Free Dynamics of Feature Learning Processes

TL;DR

This paper presents a statistical physics framework for understanding feature learning in regression models, deriving explicit error expressions and dynamical systems that describe the evolution of feature alignment during training.

Contribution

It introduces a novel dynamical systems approach to analyze the learning process of features, providing exact error formulas and insights into generalization conditions.

Findings

Explicit asymptotic expressions for train and test errors.

Identification of an effective ridge penalty as the train-test error ratio.

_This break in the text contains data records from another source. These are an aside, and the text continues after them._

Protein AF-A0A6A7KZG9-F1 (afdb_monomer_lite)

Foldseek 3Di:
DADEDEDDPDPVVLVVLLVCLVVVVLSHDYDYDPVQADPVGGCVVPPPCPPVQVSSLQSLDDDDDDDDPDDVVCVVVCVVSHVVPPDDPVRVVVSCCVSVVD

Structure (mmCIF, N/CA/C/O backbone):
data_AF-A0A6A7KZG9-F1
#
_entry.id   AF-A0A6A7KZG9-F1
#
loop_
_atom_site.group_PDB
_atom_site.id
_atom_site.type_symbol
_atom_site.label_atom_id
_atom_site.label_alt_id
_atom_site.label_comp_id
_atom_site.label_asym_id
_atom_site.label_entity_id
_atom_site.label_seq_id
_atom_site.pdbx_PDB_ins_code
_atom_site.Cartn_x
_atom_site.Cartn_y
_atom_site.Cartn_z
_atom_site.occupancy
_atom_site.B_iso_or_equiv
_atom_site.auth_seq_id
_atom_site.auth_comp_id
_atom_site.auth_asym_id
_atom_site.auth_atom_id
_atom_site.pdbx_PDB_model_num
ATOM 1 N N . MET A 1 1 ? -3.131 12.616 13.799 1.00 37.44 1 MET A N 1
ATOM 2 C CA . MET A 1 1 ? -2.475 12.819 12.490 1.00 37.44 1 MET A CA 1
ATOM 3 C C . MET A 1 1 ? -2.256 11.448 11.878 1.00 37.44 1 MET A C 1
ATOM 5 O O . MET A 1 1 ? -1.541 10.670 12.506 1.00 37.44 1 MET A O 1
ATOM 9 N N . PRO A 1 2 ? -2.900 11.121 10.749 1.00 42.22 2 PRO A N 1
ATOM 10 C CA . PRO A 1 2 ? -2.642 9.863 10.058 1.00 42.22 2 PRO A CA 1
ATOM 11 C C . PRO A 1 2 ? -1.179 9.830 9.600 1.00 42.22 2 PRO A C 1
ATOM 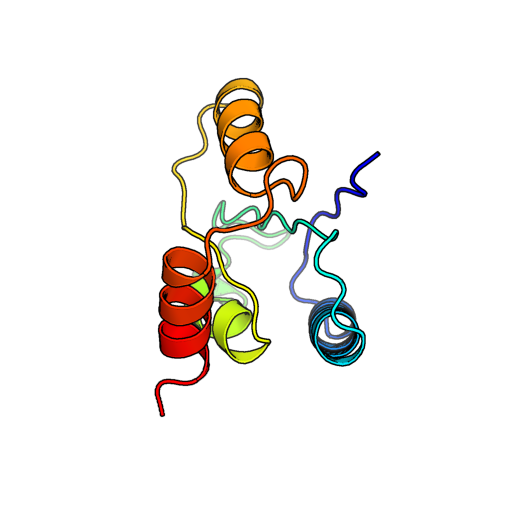13 O O . PRO A 1 2 ? -0.628 10.845 9.168 1.00 42.22 2 PRO A O 1
ATOM 16 N N . LYS A 1 3 ? -0.525 8.680 9.770 1.00 38.81 3 LYS A N 1
ATOM 17 C CA . LYS A 1 3 ? 0.843 8.468 9.296 1.00 38.81 3 LYS A CA 1
ATOM 18 C C . LYS A 1 3 ? 0.766 7.904 7.882 1.00 38.81 3 LYS A C 1
ATOM 20 O O . LYS A 1 3 ? 0.329 6.775 7.700 1.00 38.81 3 LYS A O 1
ATOM 25 N N . THR A 1 4 ? 1.184 8.695 6.901 1.00 41.53 4 THR A N 1
ATOM 26 C CA . THR A 1 4 ? 1.202 8.296 5.490 1.00 41.53 4 THR A CA 1
ATOM 27 C C . THR A 1 4 ? 2.538 7.642 5.148 1.00 41.53 4 THR A C 1
ATOM 29 O O . THR A 1 4 ? 3.590 8.243 5.366 1.00 41.53 4 THR A O 1
AT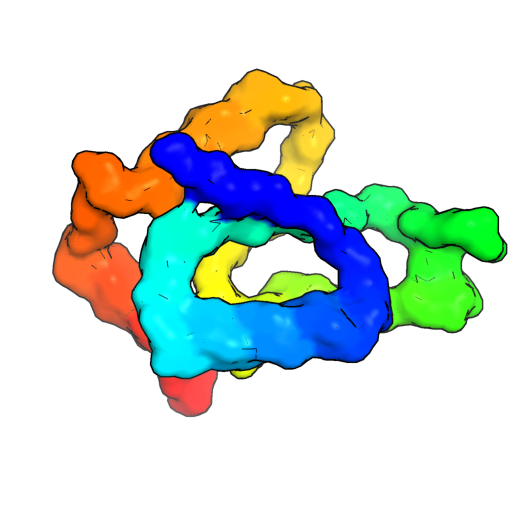OM 32 N N . PHE A 1 5 ? 2.501 6.439 4.573 1.00 47.06 5 PHE A N 1
ATOM 33 C CA . PHE A 1 5 ? 3.675 5.729 4.059 1.00 47.06 5 PHE A CA 1
ATOM 34 C C . PHE A 1 5 ? 3.508 5.427 2.564 1.00 47.06 5 PHE A C 1
ATOM 36 O O . PHE A 1 5 ? 2.402 5.150 2.103 1.00 47.06 5 PHE A O 1
ATOM 43 N N . SER A 1 6 ? 4.613 5.496 1.816 1.00 48.09 6 SER A N 1
ATOM 44 C CA . SER A 1 6 ? 4.700 5.112 0.400 1.00 48.09 6 SER A CA 1
ATOM 45 C C . SER A 1 6 ? 5.476 3.803 0.278 1.00 48.09 6 SER A C 1
ATOM 47 O O . SER A 1 6 ? 6.451 3.592 1.001 1.00 48.09 6 SER A O 1
ATOM 49 N N . ILE A 1 7 ? 5.025 2.920 -0.609 1.00 53.47 7 ILE A N 1
ATOM 50 C CA . ILE A 1 7 ? 5.384 1.501 -0.611 1.00 53.47 7 ILE A CA 1
ATOM 51 C C . ILE A 1 7 ? 6.248 1.116 -1.818 1.00 53.47 7 ILE A C 1
ATOM 53 O O . ILE A 1 7 ? 5.989 1.564 -2.932 1.00 53.47 7 ILE A O 1
ATOM 57 N N . ARG A 1 8 ? 7.247 0.250 -1.581 1.00 55.03 8 ARG A N 1
ATOM 58 C CA . ARG A 1 8 ? 8.136 -0.386 -2.577 1.00 55.03 8 ARG A CA 1
ATOM 59 C C . ARG A 1 8 ? 8.020 -1.918 -2.506 1.00 55.03 8 ARG A C 1
ATOM 61 O O . ARG A 1 8 ? 7.485 -2.435 -1.535 1.00 55.03 8 ARG A O 1
ATOM 68 N N . ASP A 1 9 ? 8.550 -2.648 -3.485 1.00 59.75 9 ASP A N 1
ATOM 69 C CA . ASP A 1 9 ? 8.461 -4.123 -3.585 1.00 59.75 9 ASP A CA 1
ATOM 70 C C . ASP A 1 9 ? 9.333 -4.907 -2.567 1.00 59.75 9 ASP A C 1
ATOM 72 O O . ASP A 1 9 ? 9.671 -6.071 -2.783 1.00 59.75 9 ASP A O 1
ATOM 76 N N . ASP A 1 10 ? 9.698 -4.291 -1.441 1.00 73.00 10 ASP A N 1
ATOM 77 C CA . ASP A 1 10 ? 10.633 -4.837 -0.455 1.00 73.00 10 ASP A CA 1
ATOM 78 C C . ASP A 1 10 ? 9.934 -5.766 0.555 1.00 73.00 10 ASP A C 1
ATOM 80 O O . ASP A 1 10 ? 8.812 -5.501 0.990 1.00 73.00 10 ASP A O 1
ATOM 84 N N . CYS A 1 11 ? 10.618 -6.818 1.024 1.00 76.25 11 CYS A N 1
ATOM 85 C CA . CYS A 1 11 ? 10.080 -7.759 2.025 1.00 76.25 11 CYS A CA 1
ATOM 86 C C . CYS A 1 11 ? 9.540 -7.067 3.291 1.00 76.25 11 CYS A C 1
ATOM 88 O O . CYS A 1 11 ? 8.516 -7.479 3.835 1.00 76.25 11 CYS A O 1
ATOM 90 N N . LEU A 1 12 ? 10.180 -5.972 3.715 1.00 86.88 12 LEU A N 1
ATOM 91 C CA . LEU A 1 12 ? 9.779 -5.193 4.891 1.00 86.88 12 LEU A CA 1
ATOM 92 C C . LEU A 1 12 ? 8.361 -4.620 4.787 1.00 86.88 12 LEU A C 1
ATOM 94 O O . LEU A 1 12 ? 7.705 -4.418 5.809 1.00 86.88 12 LEU A O 1
ATOM 98 N N . VAL A 1 13 ? 7.869 -4.361 3.574 1.00 89.38 13 VAL A N 1
ATOM 99 C CA . VAL A 1 13 ? 6.502 -3.871 3.362 1.00 89.38 13 VAL A CA 1
ATOM 100 C C . VAL A 1 13 ? 5.492 -4.934 3.752 1.00 89.38 13 VAL A C 1
ATOM 102 O O . VAL A 1 13 ? 4.537 -4.638 4.466 1.00 89.38 13 VAL A O 1
ATOM 105 N N . TRP A 1 14 ? 5.713 -6.170 3.319 1.00 89.06 14 TRP A N 1
ATOM 106 C CA . TRP A 1 14 ? 4.809 -7.276 3.609 1.00 89.06 14 TRP A CA 1
ATOM 107 C C . TRP A 1 14 ? 4.876 -7.692 5.079 1.00 89.06 14 TRP A C 1
ATOM 109 O O . TRP A 1 14 ? 3.845 -7.991 5.674 1.00 89.06 14 TRP A O 1
ATOM 119 N N . GLU A 1 15 ? 6.056 -7.622 5.702 1.00 89.12 15 GLU A N 1
ATOM 120 C CA . GLU A 1 15 ? 6.199 -7.791 7.155 1.00 89.12 15 GLU A CA 1
ATOM 121 C C . GLU A 1 15 ? 5.434 -6.710 7.930 1.00 89.12 15 GLU A C 1
ATOM 123 O O . GLU A 1 15 ? 4.717 -7.016 8.882 1.00 89.12 15 GLU A O 1
ATOM 128 N N . SER A 1 16 ? 5.524 -5.453 7.486 1.00 91.00 16 SER A N 1
ATOM 129 C CA . SER A 1 16 ? 4.801 -4.335 8.101 1.00 91.00 16 SER A CA 1
ATOM 130 C C . SER A 1 16 ? 3.289 -4.453 7.911 1.00 91.00 16 SER A C 1
ATOM 132 O O . SER A 1 16 ? 2.542 -4.175 8.844 1.00 91.00 16 SER A O 1
ATOM 134 N N . ALA A 1 17 ? 2.830 -4.892 6.735 1.00 90.81 17 ALA A N 1
ATOM 135 C CA . ALA A 1 17 ? 1.416 -5.144 6.466 1.00 90.81 17 ALA A CA 1
ATOM 136 C C . ALA A 1 17 ? 0.880 -6.270 7.362 1.00 90.81 17 ALA A C 1
ATOM 138 O O . ALA A 1 17 ? -0.140 -6.101 8.019 1.00 90.81 17 ALA A O 1
ATOM 139 N N . MET A 1 18 ? 1.611 -7.381 7.473 1.00 89.50 18 MET A N 1
ATOM 140 C CA . MET A 1 18 ? 1.256 -8.483 8.368 1.00 89.50 18 MET A CA 1
ATOM 141 C C . MET A 1 18 ? 1.197 -8.046 9.837 1.00 89.50 18 MET A C 1
ATOM 143 O O . MET A 1 18 ? 0.263 -8.414 10.548 1.00 89.50 18 MET A O 1
ATOM 147 N N . ALA A 1 19 ? 2.162 -7.240 10.288 1.00 90.88 19 ALA A N 1
ATOM 148 C CA . ALA A 1 19 ? 2.158 -6.687 11.638 1.00 90.88 19 ALA A CA 1
ATOM 149 C C . ALA A 1 19 ? 0.976 -5.733 11.865 1.00 90.88 19 ALA A C 1
ATOM 151 O O . ALA A 1 19 ? 0.336 -5.806 12.909 1.00 90.88 19 ALA A O 1
ATOM 152 N N . ALA A 1 20 ? 0.660 -4.865 10.900 1.00 89.94 20 ALA A N 1
ATOM 153 C CA . ALA A 1 20 ? -0.453 -3.926 11.012 1.00 89.94 20 ALA A CA 1
ATOM 154 C C . ALA A 1 20 ? -1.790 -4.643 11.218 1.00 89.94 20 ALA A C 1
ATOM 156 O O . ALA A 1 20 ? -2.569 -4.242 12.078 1.00 89.94 20 ALA A O 1
ATOM 157 N N . SER A 1 21 ? -2.011 -5.737 10.495 1.00 86.94 21 SER A N 1
ATOM 158 C CA . SER A 1 21 ? -3.223 -6.547 10.625 1.00 86.94 21 SER A CA 1
ATOM 159 C C . SER A 1 21 ? -3.232 -7.356 11.916 1.00 86.94 21 SER A C 1
ATOM 161 O O . SER A 1 21 ? -4.259 -7.441 12.575 1.00 86.94 21 SER A O 1
ATOM 163 N N . HIS A 1 22 ? -2.081 -7.905 12.323 1.00 86.44 22 HIS A N 1
ATOM 164 C CA . HIS A 1 22 ? -1.946 -8.616 13.598 1.00 86.44 22 HIS A CA 1
ATOM 165 C C . HIS A 1 22 ? -2.230 -7.725 14.816 1.00 86.44 22 HIS A C 1
ATOM 167 O O . HIS A 1 22 ? -2.794 -8.195 15.799 1.00 86.44 22 HIS A O 1
ATOM 173 N N . TYR A 1 23 ? -1.832 -6.453 14.755 1.00 86.69 23 TYR A N 1
ATOM 174 C CA . TYR A 1 23 ? -2.061 -5.468 15.813 1.00 86.69 23 TYR A CA 1
ATOM 175 C C . TYR A 1 23 ? -3.331 -4.634 15.613 1.00 86.69 23 TYR A C 1
ATOM 177 O O . TYR A 1 23 ? -3.507 -3.657 16.337 1.00 86.69 23 TYR A O 1
ATOM 185 N N . GLU A 1 24 ? -4.183 -4.996 14.648 1.00 83.31 24 GLU A N 1
ATOM 186 C CA . GLU A 1 24 ? -5.463 -4.327 14.379 1.00 83.31 24 GLU A CA 1
ATOM 187 C C . GLU A 1 24 ? -5.310 -2.800 14.241 1.00 83.31 24 GLU A C 1
ATOM 189 O O . GLU A 1 24 ? -6.055 -2.019 14.827 1.00 83.31 24 GLU A O 1
ATOM 194 N N . LEU A 1 25 ? -4.297 -2.355 13.483 1.00 85.62 25 LEU A N 1
ATOM 195 C CA . LEU A 1 25 ? -4.011 -0.933 13.269 1.00 85.62 25 LEU A CA 1
ATOM 196 C C . LEU A 1 25 ? -5.024 -0.297 12.307 1.00 85.62 25 LEU A C 1
ATOM 198 O O . LEU A 1 25 ? -4.703 0.067 11.177 1.00 85.62 25 LEU A O 1
ATOM 202 N N . ASP A 1 26 ? -6.249 -0.130 12.785 1.00 77.88 26 ASP A N 1
ATOM 203 C CA . ASP A 1 26 ? -7.381 0.477 12.084 1.00 77.88 26 ASP A CA 1
ATOM 204 C C . ASP A 1 26 ? -7.153 1.960 11.713 1.00 77.88 26 ASP A C 1
ATOM 206 O O . ASP A 1 26 ? -7.785 2.506 10.809 1.00 77.88 26 ASP A O 1
ATOM 210 N N . ASN A 1 27 ? -6.197 2.617 12.370 1.00 82.12 27 ASN A N 1
ATOM 211 C CA . ASN A 1 27 ? -5.804 4.002 12.127 1.00 82.12 27 ASN A CA 1
ATOM 212 C C . ASN A 1 27 ? -4.690 4.178 11.074 1.00 82.12 27 ASN A C 1
ATOM 214 O O . ASN A 1 27 ? -4.183 5.296 10.900 1.00 82.12 27 ASN A O 1
ATOM 218 N N . LEU A 1 28 ? -4.283 3.099 10.398 1.00 84.88 28 LEU A N 1
ATOM 219 C CA . LEU A 1 28 ? -3.265 3.112 9.352 1.00 84.88 28 LEU A CA 1
ATOM 220 C C . LEU A 1 28 ? -3.906 3.141 7.960 1.00 84.88 28 LEU A C 1
ATOM 222 O O . LEU A 1 28 ? -4.627 2.231 7.567 1.00 84.88 28 LEU A O 1
ATOM 226 N N . THR A 1 29 ? -3.559 4.153 7.163 1.00 85.69 29 THR A N 1
ATOM 227 C CA . THR A 1 29 ? -3.960 4.242 5.752 1.00 85.69 29 THR A CA 1
ATOM 228 C C . THR A 1 29 ? -2.744 4.085 4.853 1.00 85.69 29 THR A C 1
ATOM 230 O O . THR A 1 29 ? -1.736 4.779 5.015 1.00 85.69 29 THR A O 1
ATOM 233 N N . VAL A 1 30 ? -2.851 3.186 3.879 1.00 87.19 30 VAL A N 1
ATOM 234 C CA . VAL A 1 30 ? -1.774 2.859 2.947 1.00 87.19 30 VAL A CA 1
ATOM 235 C C . VAL A 1 30 ? -2.105 3.371 1.552 1.00 87.19 30 VAL A C 1
ATOM 237 O O . VAL A 1 30 ? -3.186 3.119 1.026 1.00 87.19 30 VAL A O 1
ATOM 240 N N . PHE A 1 31 ? -1.134 4.034 0.924 1.00 87.75 31 PHE A N 1
ATOM 241 C CA . PHE A 1 31 ? -1.201 4.403 -0.484 1.00 87.75 31 PHE A CA 1
ATOM 242 C C . PHE A 1 31 ? -0.163 3.631 -1.284 1.00 87.75 31 PHE A C 1
ATOM 244 O O . PHE A 1 31 ? 1.025 3.638 -0.960 1.00 87.75 31 PHE A O 1
ATOM 251 N N . VAL A 1 32 ? -0.616 3.017 -2.373 1.00 87.69 32 VAL A N 1
ATOM 252 C CA . VAL A 1 32 ? 0.253 2.318 -3.317 1.00 87.69 32 VAL A CA 1
ATOM 253 C C . VAL A 1 32 ? 0.256 3.083 -4.631 1.00 87.69 32 VAL A C 1
ATOM 255 O O . VAL A 1 32 ? -0.755 3.125 -5.334 1.00 87.69 32 VAL A O 1
ATOM 258 N N . ASP A 1 33 ? 1.395 3.683 -4.973 1.00 88.00 33 ASP A N 1
ATOM 259 C CA . ASP A 1 33 ? 1.571 4.310 -6.280 1.00 88.00 33 ASP A CA 1
ATOM 260 C C . ASP A 1 33 ? 1.814 3.235 -7.345 1.00 88.00 33 ASP A C 1
ATOM 262 O O . ASP A 1 33 ? 2.907 2.694 -7.493 1.00 88.00 33 ASP A O 1
ATOM 266 N N . ASN A 1 34 ? 0.764 2.906 -8.092 1.00 88.38 34 ASN A N 1
ATOM 267 C CA . ASN A 1 34 ? 0.802 1.888 -9.135 1.00 88.38 34 ASN A CA 1
ATOM 268 C C . ASN A 1 34 ? 1.039 2.496 -10.531 1.00 88.38 34 ASN A C 1
ATOM 270 O O . ASN A 1 34 ? 0.297 2.212 -11.477 1.00 88.38 34 ASN A O 1
ATOM 274 N N . ASN A 1 35 ? 2.068 3.338 -10.663 1.00 89.81 35 ASN A N 1
ATOM 275 C CA . ASN A 1 35 ? 2.420 4.048 -11.903 1.00 89.81 35 ASN A CA 1
ATOM 276 C C . ASN A 1 35 ? 3.096 3.178 -12.988 1.00 89.81 35 ASN A C 1
ATOM 278 O O . ASN A 1 35 ? 3.333 3.658 -14.095 1.00 89.81 35 ASN A O 1
ATOM 282 N N . LYS A 1 36 ? 3.349 1.893 -12.697 1.00 90.38 36 LYS A N 1
ATOM 283 C CA . LYS A 1 36 ? 3.942 0.879 -13.597 1.00 90.38 36 LYS A CA 1
ATOM 284 C C . LYS A 1 36 ? 5.428 1.055 -13.920 1.00 90.38 36 LYS A C 1
ATOM 286 O O . LYS A 1 36 ? 5.937 0.301 -14.746 1.00 90.38 36 LYS A O 1
ATOM 291 N N . LEU A 1 37 ? 6.129 1.974 -13.266 1.00 91.44 37 LEU A N 1
ATOM 292 C CA . LEU A 1 37 ? 7.551 2.230 -13.481 1.00 91.44 37 LEU A CA 1
ATOM 293 C C . LEU A 1 37 ? 8.368 1.931 -12.221 1.00 91.44 37 LEU A C 1
ATOM 295 O O . LEU A 1 37 ? 7.911 2.116 -11.098 1.00 91.44 37 LEU A O 1
ATOM 299 N N . GLN A 1 38 ? 9.600 1.489 -12.435 1.00 87.62 38 GLN A N 1
ATOM 300 C CA . GLN A 1 38 ? 10.656 1.376 -11.435 1.00 87.62 38 GLN A CA 1
ATOM 301 C C . GLN A 1 38 ? 11.969 1.921 -12.010 1.00 87.62 38 GLN A C 1
ATOM 303 O O . GLN A 1 38 ? 12.010 2.343 -13.166 1.00 87.62 38 GLN A O 1
ATOM 308 N N . THR A 1 39 ? 13.040 1.916 -11.212 1.00 90.12 39 THR A N 1
ATOM 309 C CA . THR A 1 39 ? 14.351 2.464 -11.606 1.00 90.12 39 THR A CA 1
ATOM 310 C C . THR A 1 39 ? 14.835 1.931 -12.956 1.00 90.12 39 THR A C 1
ATOM 312 O O . THR A 1 39 ? 15.266 2.717 -13.795 1.00 90.12 39 THR A O 1
ATOM 315 N N . ASP A 1 40 ? 14.701 0.621 -13.186 1.00 92.62 40 ASP A N 1
ATOM 316 C CA . ASP A 1 40 ? 15.249 -0.057 -14.367 1.00 92.62 40 ASP A CA 1
ATOM 317 C C . ASP A 1 40 ? 14.241 -0.233 -15.520 1.00 92.62 40 ASP A C 1
ATOM 319 O O . ASP A 1 40 ? 14.547 -0.889 -16.514 1.00 92.62 40 ASP A O 1
ATOM 323 N N . GLY A 1 41 ? 13.040 0.352 -15.426 1.00 92.00 41 GLY A N 1
ATOM 324 C CA . GLY A 1 41 ? 12.039 0.311 -16.498 1.00 92.00 41 GLY A CA 1
ATOM 325 C C . GLY A 1 41 ? 10.627 -0.011 -16.022 1.00 92.00 41 GLY A C 1
ATOM 326 O O . GLY A 1 41 ? 10.239 0.314 -14.900 1.00 92.00 41 GLY A O 1
ATOM 327 N N . PHE A 1 42 ? 9.817 -0.623 -16.888 1.00 93.69 42 PHE A N 1
ATOM 328 C CA . PHE A 1 42 ? 8.454 -1.003 -16.523 1.00 93.69 42 PHE A CA 1
ATOM 329 C C . PHE A 1 42 ? 8.450 -2.155 -15.523 1.00 93.69 42 PHE A C 1
ATOM 331 O O . PHE A 1 42 ? 9.178 -3.136 -15.661 1.00 93.69 42 PHE A O 1
ATOM 338 N N . THR A 1 43 ? 7.554 -2.086 -14.539 1.00 91.81 43 THR A N 1
ATOM 339 C CA . THR A 1 43 ? 7.419 -3.159 -13.547 1.00 91.81 43 THR A CA 1
ATOM 340 C C . THR A 1 43 ? 6.994 -4.481 -14.168 1.00 91.81 43 THR A C 1
ATOM 342 O O . THR A 1 43 ? 7.361 -5.529 -13.659 1.00 91.81 43 THR A O 1
ATOM 345 N N . ALA A 1 44 ? 6.274 -4.462 -15.291 1.00 92.62 44 ALA A N 1
ATOM 346 C CA . ALA A 1 44 ? 5.925 -5.678 -16.021 1.00 92.62 44 ALA A CA 1
ATOM 347 C C . ALA A 1 44 ? 7.150 -6.431 -16.573 1.00 92.62 44 ALA A C 1
ATOM 349 O O . ALA A 1 44 ? 7.125 -7.658 -16.593 1.00 92.62 44 ALA A O 1
ATOM 350 N N . ASP A 1 45 ? 8.199 -5.708 -16.976 1.00 92.69 45 ASP A N 1
ATOM 351 C CA . ASP A 1 45 ? 9.369 -6.282 -17.649 1.00 92.69 45 ASP A CA 1
ATOM 352 C C . ASP A 1 45 ? 10.458 -6.719 -16.661 1.00 92.69 45 ASP A C 1
ATOM 354 O O . ASP A 1 45 ? 11.204 -7.656 -16.934 1.00 92.69 45 ASP A O 1
ATOM 358 N N . ILE A 1 46 ? 10.545 -6.044 -15.510 1.00 92.31 46 ILE A N 1
ATOM 359 C CA . ILE A 1 46 ? 11.569 -6.307 -14.491 1.00 92.31 46 ILE A CA 1
ATOM 360 C C . ILE A 1 46 ? 11.038 -7.248 -13.400 1.00 92.31 46 ILE A C 1
ATOM 362 O O . ILE A 1 46 ? 11.543 -8.355 -13.231 1.00 92.31 46 ILE A O 1
ATOM 366 N N . MET A 1 47 ? 10.013 -6.823 -12.652 1.00 86.62 47 MET A N 1
ATOM 367 C CA . MET A 1 47 ? 9.370 -7.625 -11.606 1.00 86.62 47 MET A CA 1
ATOM 368 C C . MET A 1 47 ? 7.980 -7.068 -11.296 1.00 86.62 47 MET A C 1
ATOM 370 O O . MET A 1 47 ? 7.844 -5.983 -10.732 1.00 86.62 47 MET A O 1
ATOM 374 N N . SER A 1 48 ? 6.934 -7.799 -11.692 1.00 88.44 48 SER A N 1
ATOM 375 C CA . SER A 1 48 ? 5.571 -7.273 -11.616 1.00 88.44 48 SER A CA 1
ATOM 376 C C . SER A 1 48 ? 4.946 -7.496 -10.237 1.00 88.44 48 SER A C 1
ATOM 378 O O . SER A 1 48 ? 4.827 -8.644 -9.797 1.00 88.44 48 SER A O 1
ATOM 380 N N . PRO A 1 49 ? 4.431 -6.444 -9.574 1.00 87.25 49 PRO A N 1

Dynamical equations describing the evolution of feature alignment.

Abstract

Regression models usually tend to recover a noisy signal in the form of a combination of regressors, also called features in machine learning, themselves being the result of a learning process.The alignment of the prior covariance feature matrix with the signal is known to play a key role in the generalization properties of the model, i.e. its ability to make predictions on unseen data during training. We present a statistical physics picture of the learning process. First we revisit the ridge regression to obtain compact asymptotic expressions for train and test errors, rendering manifest the conditions under which efficient generalization occurs. It is established thanks to an exact test-train sample error ratio combined with random matrix properties. Along the way in the form of a self-energy emerges an effective ridge penalty \textemdash\ precisely the train to test error ratio \textemdash\ which offer a very simple parameterization of the problem. This formulation appears convenient to tackle the learning process of the feature matrix itself. We derive an autonomous dynamical system in terms of elementary degrees of freedom of the problem determining the evolution of the relative alignment between the population matrix and the signal. A macroscopic counterpart of these equations is also obtained and various dynamical mechanisms are unveiled, allowing one to interpret the dynamics of simulated learning processes and reproduce trajectories of single experimental run with high precision.